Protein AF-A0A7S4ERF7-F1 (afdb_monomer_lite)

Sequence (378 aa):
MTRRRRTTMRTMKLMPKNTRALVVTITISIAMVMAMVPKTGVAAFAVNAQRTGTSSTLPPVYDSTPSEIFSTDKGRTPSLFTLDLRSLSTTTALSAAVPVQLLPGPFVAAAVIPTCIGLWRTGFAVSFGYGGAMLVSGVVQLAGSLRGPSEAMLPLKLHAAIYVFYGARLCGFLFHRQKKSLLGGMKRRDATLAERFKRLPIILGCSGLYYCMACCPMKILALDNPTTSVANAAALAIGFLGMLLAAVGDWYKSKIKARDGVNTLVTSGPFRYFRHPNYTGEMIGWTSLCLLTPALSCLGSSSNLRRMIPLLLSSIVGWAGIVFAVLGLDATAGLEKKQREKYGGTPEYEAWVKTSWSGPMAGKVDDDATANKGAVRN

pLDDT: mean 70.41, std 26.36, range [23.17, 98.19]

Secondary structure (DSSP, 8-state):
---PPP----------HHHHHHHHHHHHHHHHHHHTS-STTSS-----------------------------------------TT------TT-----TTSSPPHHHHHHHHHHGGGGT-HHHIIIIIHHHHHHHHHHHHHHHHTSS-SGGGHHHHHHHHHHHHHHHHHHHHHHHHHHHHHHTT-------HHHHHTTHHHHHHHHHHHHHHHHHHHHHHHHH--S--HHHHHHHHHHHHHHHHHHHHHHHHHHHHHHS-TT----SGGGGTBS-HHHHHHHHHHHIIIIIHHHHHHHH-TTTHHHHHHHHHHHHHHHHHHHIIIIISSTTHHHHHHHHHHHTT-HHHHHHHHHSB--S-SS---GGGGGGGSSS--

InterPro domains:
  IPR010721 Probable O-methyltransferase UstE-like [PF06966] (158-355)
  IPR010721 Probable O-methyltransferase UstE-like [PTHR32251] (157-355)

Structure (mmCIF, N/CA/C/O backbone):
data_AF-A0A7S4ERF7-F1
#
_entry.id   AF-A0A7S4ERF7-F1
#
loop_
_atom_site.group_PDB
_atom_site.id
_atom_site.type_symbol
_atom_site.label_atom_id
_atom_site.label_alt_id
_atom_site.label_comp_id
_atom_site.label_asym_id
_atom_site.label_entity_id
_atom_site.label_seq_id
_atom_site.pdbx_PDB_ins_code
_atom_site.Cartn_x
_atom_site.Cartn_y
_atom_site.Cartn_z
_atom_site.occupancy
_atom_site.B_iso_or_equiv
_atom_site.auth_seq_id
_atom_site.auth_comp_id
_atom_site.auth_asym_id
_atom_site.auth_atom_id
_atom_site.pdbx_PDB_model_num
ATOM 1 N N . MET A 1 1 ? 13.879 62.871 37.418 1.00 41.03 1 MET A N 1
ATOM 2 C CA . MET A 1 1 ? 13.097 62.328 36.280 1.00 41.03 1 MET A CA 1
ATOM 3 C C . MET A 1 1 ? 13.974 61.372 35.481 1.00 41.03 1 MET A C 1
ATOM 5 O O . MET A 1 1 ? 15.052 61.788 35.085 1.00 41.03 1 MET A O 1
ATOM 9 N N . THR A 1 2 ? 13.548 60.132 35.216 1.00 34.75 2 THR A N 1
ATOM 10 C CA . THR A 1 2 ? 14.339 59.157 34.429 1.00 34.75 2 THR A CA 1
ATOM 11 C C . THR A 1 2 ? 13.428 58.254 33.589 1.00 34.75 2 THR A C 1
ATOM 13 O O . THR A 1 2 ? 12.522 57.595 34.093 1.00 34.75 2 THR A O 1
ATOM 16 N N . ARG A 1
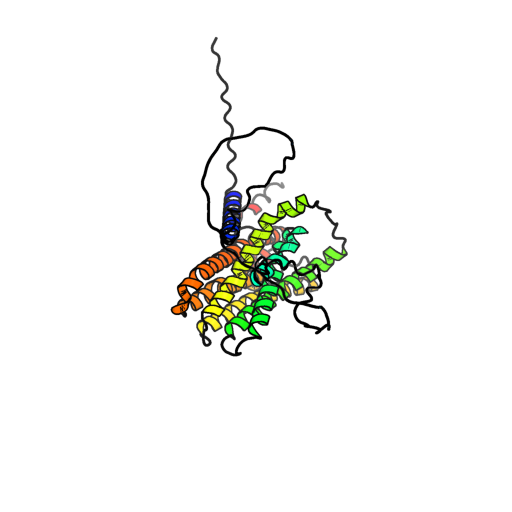 3 ? 13.638 58.253 32.267 1.00 39.22 3 ARG A N 1
ATOM 17 C CA . ARG A 1 3 ? 12.680 57.761 31.258 1.00 39.22 3 ARG A CA 1
ATOM 18 C C . ARG A 1 3 ? 13.013 56.328 30.813 1.00 39.22 3 ARG A C 1
ATOM 20 O O . ARG A 1 3 ? 13.749 56.141 29.845 1.00 39.22 3 ARG A O 1
ATOM 27 N N . ARG A 1 4 ? 12.480 55.302 31.494 1.00 37.03 4 ARG A N 1
ATOM 28 C CA . ARG A 1 4 ? 12.669 53.891 31.082 1.00 37.03 4 ARG A CA 1
ATOM 29 C C . ARG A 1 4 ? 12.035 53.623 29.706 1.00 37.03 4 ARG A C 1
ATOM 31 O O . ARG A 1 4 ? 10.828 53.774 29.530 1.00 37.03 4 ARG A O 1
ATOM 38 N N . ARG A 1 5 ? 12.851 53.191 28.738 1.00 38.00 5 ARG A N 1
ATOM 39 C CA . ARG A 1 5 ? 12.398 52.703 27.422 1.00 38.00 5 ARG A CA 1
ATOM 40 C C . ARG A 1 5 ? 11.656 51.366 27.585 1.00 38.00 5 ARG A C 1
ATOM 42 O O . ARG A 1 5 ? 12.122 50.501 28.320 1.00 38.00 5 ARG A O 1
ATOM 49 N N . ARG A 1 6 ? 10.543 51.170 26.866 1.00 38.38 6 ARG A N 1
ATOM 50 C CA . ARG A 1 6 ? 9.960 49.834 26.629 1.00 38.38 6 ARG A CA 1
ATOM 51 C C . ARG A 1 6 ? 10.646 49.212 25.410 1.00 38.38 6 ARG A C 1
ATOM 53 O O . ARG A 1 6 ? 10.650 49.828 24.349 1.00 38.38 6 ARG A O 1
ATOM 60 N N . THR A 1 7 ? 11.175 47.999 25.552 1.00 35.97 7 THR A N 1
ATOM 61 C CA . THR A 1 7 ? 11.793 47.242 24.451 1.00 35.97 7 THR A CA 1
ATOM 62 C C . THR A 1 7 ? 10.876 46.091 24.049 1.00 35.97 7 THR A C 1
ATOM 64 O O . THR A 1 7 ? 10.653 45.166 24.827 1.00 35.97 7 THR A O 1
ATOM 67 N N . THR A 1 8 ? 10.317 46.145 22.841 1.00 37.78 8 THR A N 1
ATOM 68 C CA . THR A 1 8 ? 9.296 45.190 22.384 1.00 37.78 8 THR A CA 1
ATOM 69 C C . THR A 1 8 ? 9.930 43.903 21.848 1.00 37.78 8 THR A C 1
ATOM 71 O O . THR A 1 8 ? 10.190 43.788 20.650 1.00 37.78 8 THR A O 1
ATOM 74 N N . MET A 1 9 ? 10.165 42.907 22.709 1.00 33.16 9 MET A N 1
ATOM 75 C CA . MET A 1 9 ? 10.560 41.571 22.242 1.00 33.16 9 MET A CA 1
ATOM 76 C C . MET A 1 9 ? 9.415 40.909 21.461 1.00 33.16 9 MET A C 1
ATOM 78 O O . MET A 1 9 ? 8.399 40.514 22.032 1.00 33.16 9 MET A O 1
ATOM 82 N N . ARG A 1 10 ? 9.593 40.736 20.145 1.00 36.97 10 ARG A N 1
ATOM 83 C CA . ARG A 1 10 ? 8.749 39.843 19.337 1.00 36.97 10 ARG A CA 1
ATOM 84 C C . ARG A 1 10 ? 9.042 38.393 19.724 1.00 36.97 10 ARG A C 1
ATOM 86 O O . ARG A 1 10 ? 10.117 37.881 19.425 1.00 36.97 10 ARG A O 1
ATOM 93 N N . THR A 1 11 ? 8.073 37.710 20.326 1.00 35.41 11 THR A N 1
ATOM 94 C CA . THR A 1 11 ? 8.145 36.265 20.574 1.00 35.41 11 THR A CA 1
ATOM 95 C C . THR A 1 11 ? 8.085 35.493 19.258 1.00 35.41 11 THR A C 1
ATOM 97 O O . THR A 1 11 ? 7.034 35.324 18.637 1.00 35.41 11 THR A O 1
ATOM 100 N N . MET A 1 12 ? 9.244 35.009 18.817 1.00 35.81 12 MET A N 1
ATOM 101 C CA . MET A 1 12 ? 9.377 34.193 17.616 1.00 35.81 12 MET A CA 1
ATOM 102 C C . MET A 1 12 ? 8.746 32.813 17.874 1.00 35.81 12 MET A C 1
ATOM 104 O O . MET A 1 12 ? 9.354 31.949 18.503 1.00 35.81 12 MET A O 1
ATOM 108 N N . LYS A 1 13 ? 7.495 32.606 17.433 1.00 41.41 13 LYS A N 1
ATOM 109 C CA . LYS A 1 13 ? 6.783 31.324 17.590 1.00 41.41 13 LYS A CA 1
ATOM 110 C C . LYS A 1 13 ? 7.540 30.201 16.875 1.00 41.41 13 LYS A C 1
ATOM 112 O O . LYS A 1 13 ? 7.461 30.060 15.655 1.00 41.41 13 LYS A O 1
ATOM 117 N N . LEU A 1 14 ? 8.242 29.375 17.648 1.00 46.34 14 LEU A N 1
ATOM 118 C CA . LEU A 1 14 ? 8.843 28.134 17.173 1.00 46.34 14 LEU A CA 1
ATOM 119 C C . LEU A 1 14 ? 7.740 27.203 16.648 1.00 46.34 14 LEU A C 1
ATOM 121 O O . LEU A 1 14 ? 6.902 26.729 17.410 1.00 46.34 14 LEU A O 1
ATOM 125 N N . MET A 1 15 ? 7.742 26.940 15.337 1.00 42.22 15 MET A N 1
ATOM 126 C CA . MET A 1 15 ? 6.868 25.927 14.739 1.00 42.22 15 MET A CA 1
ATOM 127 C C . MET A 1 15 ? 7.090 24.556 15.402 1.00 42.22 15 MET A C 1
ATOM 129 O O . MET A 1 15 ? 8.251 24.170 15.587 1.00 42.22 15 MET A O 1
ATOM 133 N N . PRO A 1 16 ? 6.021 23.794 15.705 1.00 50.12 16 PRO A N 1
ATOM 134 C CA . PRO A 1 16 ? 6.151 22.471 16.305 1.00 50.12 16 PRO A CA 1
ATOM 135 C C . PRO A 1 16 ? 6.921 21.519 15.378 1.00 50.12 16 PRO A C 1
ATOM 137 O O . PRO A 1 16 ? 6.837 21.611 14.148 1.00 50.12 16 PRO A O 1
ATOM 140 N N . LYS A 1 17 ? 7.685 20.594 15.977 1.00 44.91 17 LYS A N 1
ATOM 141 C CA . LYS A 1 17 ? 8.646 19.726 15.266 1.00 44.91 17 LYS A CA 1
ATOM 142 C C . LYS A 1 17 ? 8.005 18.966 14.094 1.00 44.91 17 LYS A C 1
ATOM 144 O O . LYS A 1 17 ? 8.594 18.913 13.018 1.00 44.91 17 LYS A O 1
ATOM 149 N N . ASN A 1 18 ? 6.775 18.481 14.260 1.00 42.22 18 ASN A N 1
ATOM 150 C CA . ASN A 1 18 ? 6.045 17.721 13.240 1.00 42.22 18 ASN A CA 1
ATOM 151 C C . ASN A 1 18 ? 5.750 18.566 11.984 1.00 42.22 18 ASN A C 1
ATOM 153 O O . ASN A 1 18 ? 5.846 18.061 10.870 1.00 42.22 18 ASN A O 1
ATOM 157 N N . THR A 1 19 ? 5.472 19.870 12.132 1.00 40.66 19 THR A N 1
ATOM 158 C CA . THR A 1 19 ? 5.303 20.784 10.988 1.00 40.66 19 THR A CA 1
ATOM 159 C C . THR A 1 19 ? 6.620 21.003 10.250 1.00 40.66 19 THR A C 1
ATOM 161 O O . THR A 1 19 ? 6.622 21.044 9.024 1.00 40.66 19 THR A O 1
ATOM 164 N N . ARG A 1 20 ? 7.752 21.091 10.967 1.00 41.47 20 ARG A N 1
ATOM 165 C CA . ARG A 1 20 ? 9.079 21.178 10.332 1.00 41.47 20 ARG A CA 1
ATOM 166 C C . ARG A 1 20 ? 9.403 19.909 9.544 1.00 41.47 20 ARG A C 1
ATOM 168 O O . ARG A 1 20 ? 9.823 20.021 8.400 1.00 41.47 20 ARG A O 1
ATOM 175 N N . ALA A 1 21 ? 9.144 18.730 10.115 1.00 39.44 21 ALA A N 1
ATOM 176 C CA . ALA A 1 21 ? 9.320 17.454 9.421 1.00 39.44 21 ALA A CA 1
ATOM 177 C C . ALA A 1 21 ? 8.461 17.389 8.144 1.00 39.44 21 ALA A C 1
ATOM 179 O O . ALA A 1 21 ? 8.996 17.173 7.062 1.00 39.44 21 ALA A O 1
ATOM 180 N N . LEU A 1 22 ? 7.161 17.693 8.244 1.00 38.56 22 LEU A N 1
ATOM 181 C CA . LEU A 1 22 ? 6.241 17.705 7.102 1.00 38.56 22 LEU A CA 1
ATOM 182 C C . LEU A 1 22 ? 6.668 18.696 6.002 1.00 38.56 22 LEU A C 1
ATOM 184 O O . LEU A 1 22 ? 6.628 18.352 4.822 1.00 38.56 22 LEU A O 1
ATOM 188 N N . VAL A 1 23 ? 7.112 19.905 6.366 1.00 41.34 23 VAL A N 1
ATOM 189 C CA . VAL A 1 23 ? 7.627 20.902 5.408 1.00 41.34 23 VAL A CA 1
ATOM 190 C C . VAL A 1 23 ? 8.924 20.433 4.745 1.00 41.34 23 VAL A C 1
ATOM 192 O O . VAL A 1 23 ? 9.086 20.645 3.543 1.00 41.34 23 VAL A O 1
ATOM 195 N N . VAL A 1 24 ? 9.820 19.762 5.476 1.00 43.53 24 VAL A N 1
ATOM 196 C CA . VAL A 1 24 ? 11.042 19.169 4.908 1.00 43.53 24 VAL A CA 1
ATOM 197 C C . VAL A 1 24 ? 10.692 18.035 3.942 1.00 43.53 24 VAL A C 1
ATOM 199 O O . VAL A 1 24 ? 11.174 18.054 2.812 1.00 43.53 24 VAL A O 1
ATOM 202 N N . THR A 1 25 ? 9.797 17.112 4.309 1.00 39.25 25 THR A N 1
ATOM 203 C CA . THR A 1 25 ? 9.334 16.038 3.412 1.00 39.25 25 THR A CA 1
ATOM 204 C C . THR A 1 25 ? 8.695 16.604 2.143 1.00 39.25 25 THR A C 1
ATOM 206 O O . THR A 1 25 ? 9.079 16.202 1.049 1.00 39.25 25 THR A O 1
ATOM 209 N N . ILE A 1 26 ? 7.788 17.583 2.261 1.00 41.75 26 ILE A N 1
ATOM 210 C CA . ILE A 1 26 ? 7.153 18.239 1.104 1.00 41.75 26 ILE A CA 1
ATOM 211 C C . ILE A 1 26 ? 8.196 18.953 0.232 1.00 41.75 26 ILE A C 1
ATOM 213 O O . ILE A 1 26 ? 8.162 18.811 -0.988 1.00 41.75 26 ILE A O 1
ATOM 217 N N . THR A 1 27 ? 9.145 19.676 0.833 1.00 40.19 27 THR A N 1
ATOM 218 C CA . THR A 1 27 ? 10.226 20.355 0.096 1.00 40.19 27 THR A CA 1
ATOM 219 C C . THR A 1 27 ? 11.116 19.357 -0.645 1.00 40.19 27 THR A C 1
ATOM 221 O O . THR A 1 27 ? 11.440 19.596 -1.805 1.00 40.19 27 THR A O 1
ATOM 224 N N . ILE A 1 28 ? 11.456 18.216 -0.036 1.00 44.88 28 ILE A N 1
ATOM 225 C CA . ILE A 1 28 ? 12.227 17.143 -0.687 1.00 44.88 28 ILE A CA 1
ATOM 226 C C . ILE A 1 28 ? 11.420 16.504 -1.826 1.00 44.88 28 ILE A C 1
ATOM 228 O O . ILE A 1 28 ? 11.963 16.318 -2.912 1.00 44.88 28 ILE A O 1
ATOM 232 N N . SER A 1 29 ? 10.125 16.225 -1.637 1.00 38.94 29 SER A N 1
ATOM 233 C CA . SER A 1 29 ? 9.265 15.701 -2.709 1.00 38.94 29 SER A CA 1
ATOM 234 C C . SER A 1 29 ? 9.151 16.676 -3.886 1.00 38.94 29 SER A C 1
ATOM 236 O O . SER A 1 29 ? 9.257 16.254 -5.035 1.00 38.94 29 SER A O 1
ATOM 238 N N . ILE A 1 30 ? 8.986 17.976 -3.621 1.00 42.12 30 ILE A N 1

Exercise prompt -
The expected answer is a copy of each line in the listing above that contains "like".

Result for this task -
  IPR010721 Probable O-methyltransferase UstE-like [PF06966] (158-355)
  IPR010721 Probable O-methyltransferase UstE-like [PTHR32251] (157-355)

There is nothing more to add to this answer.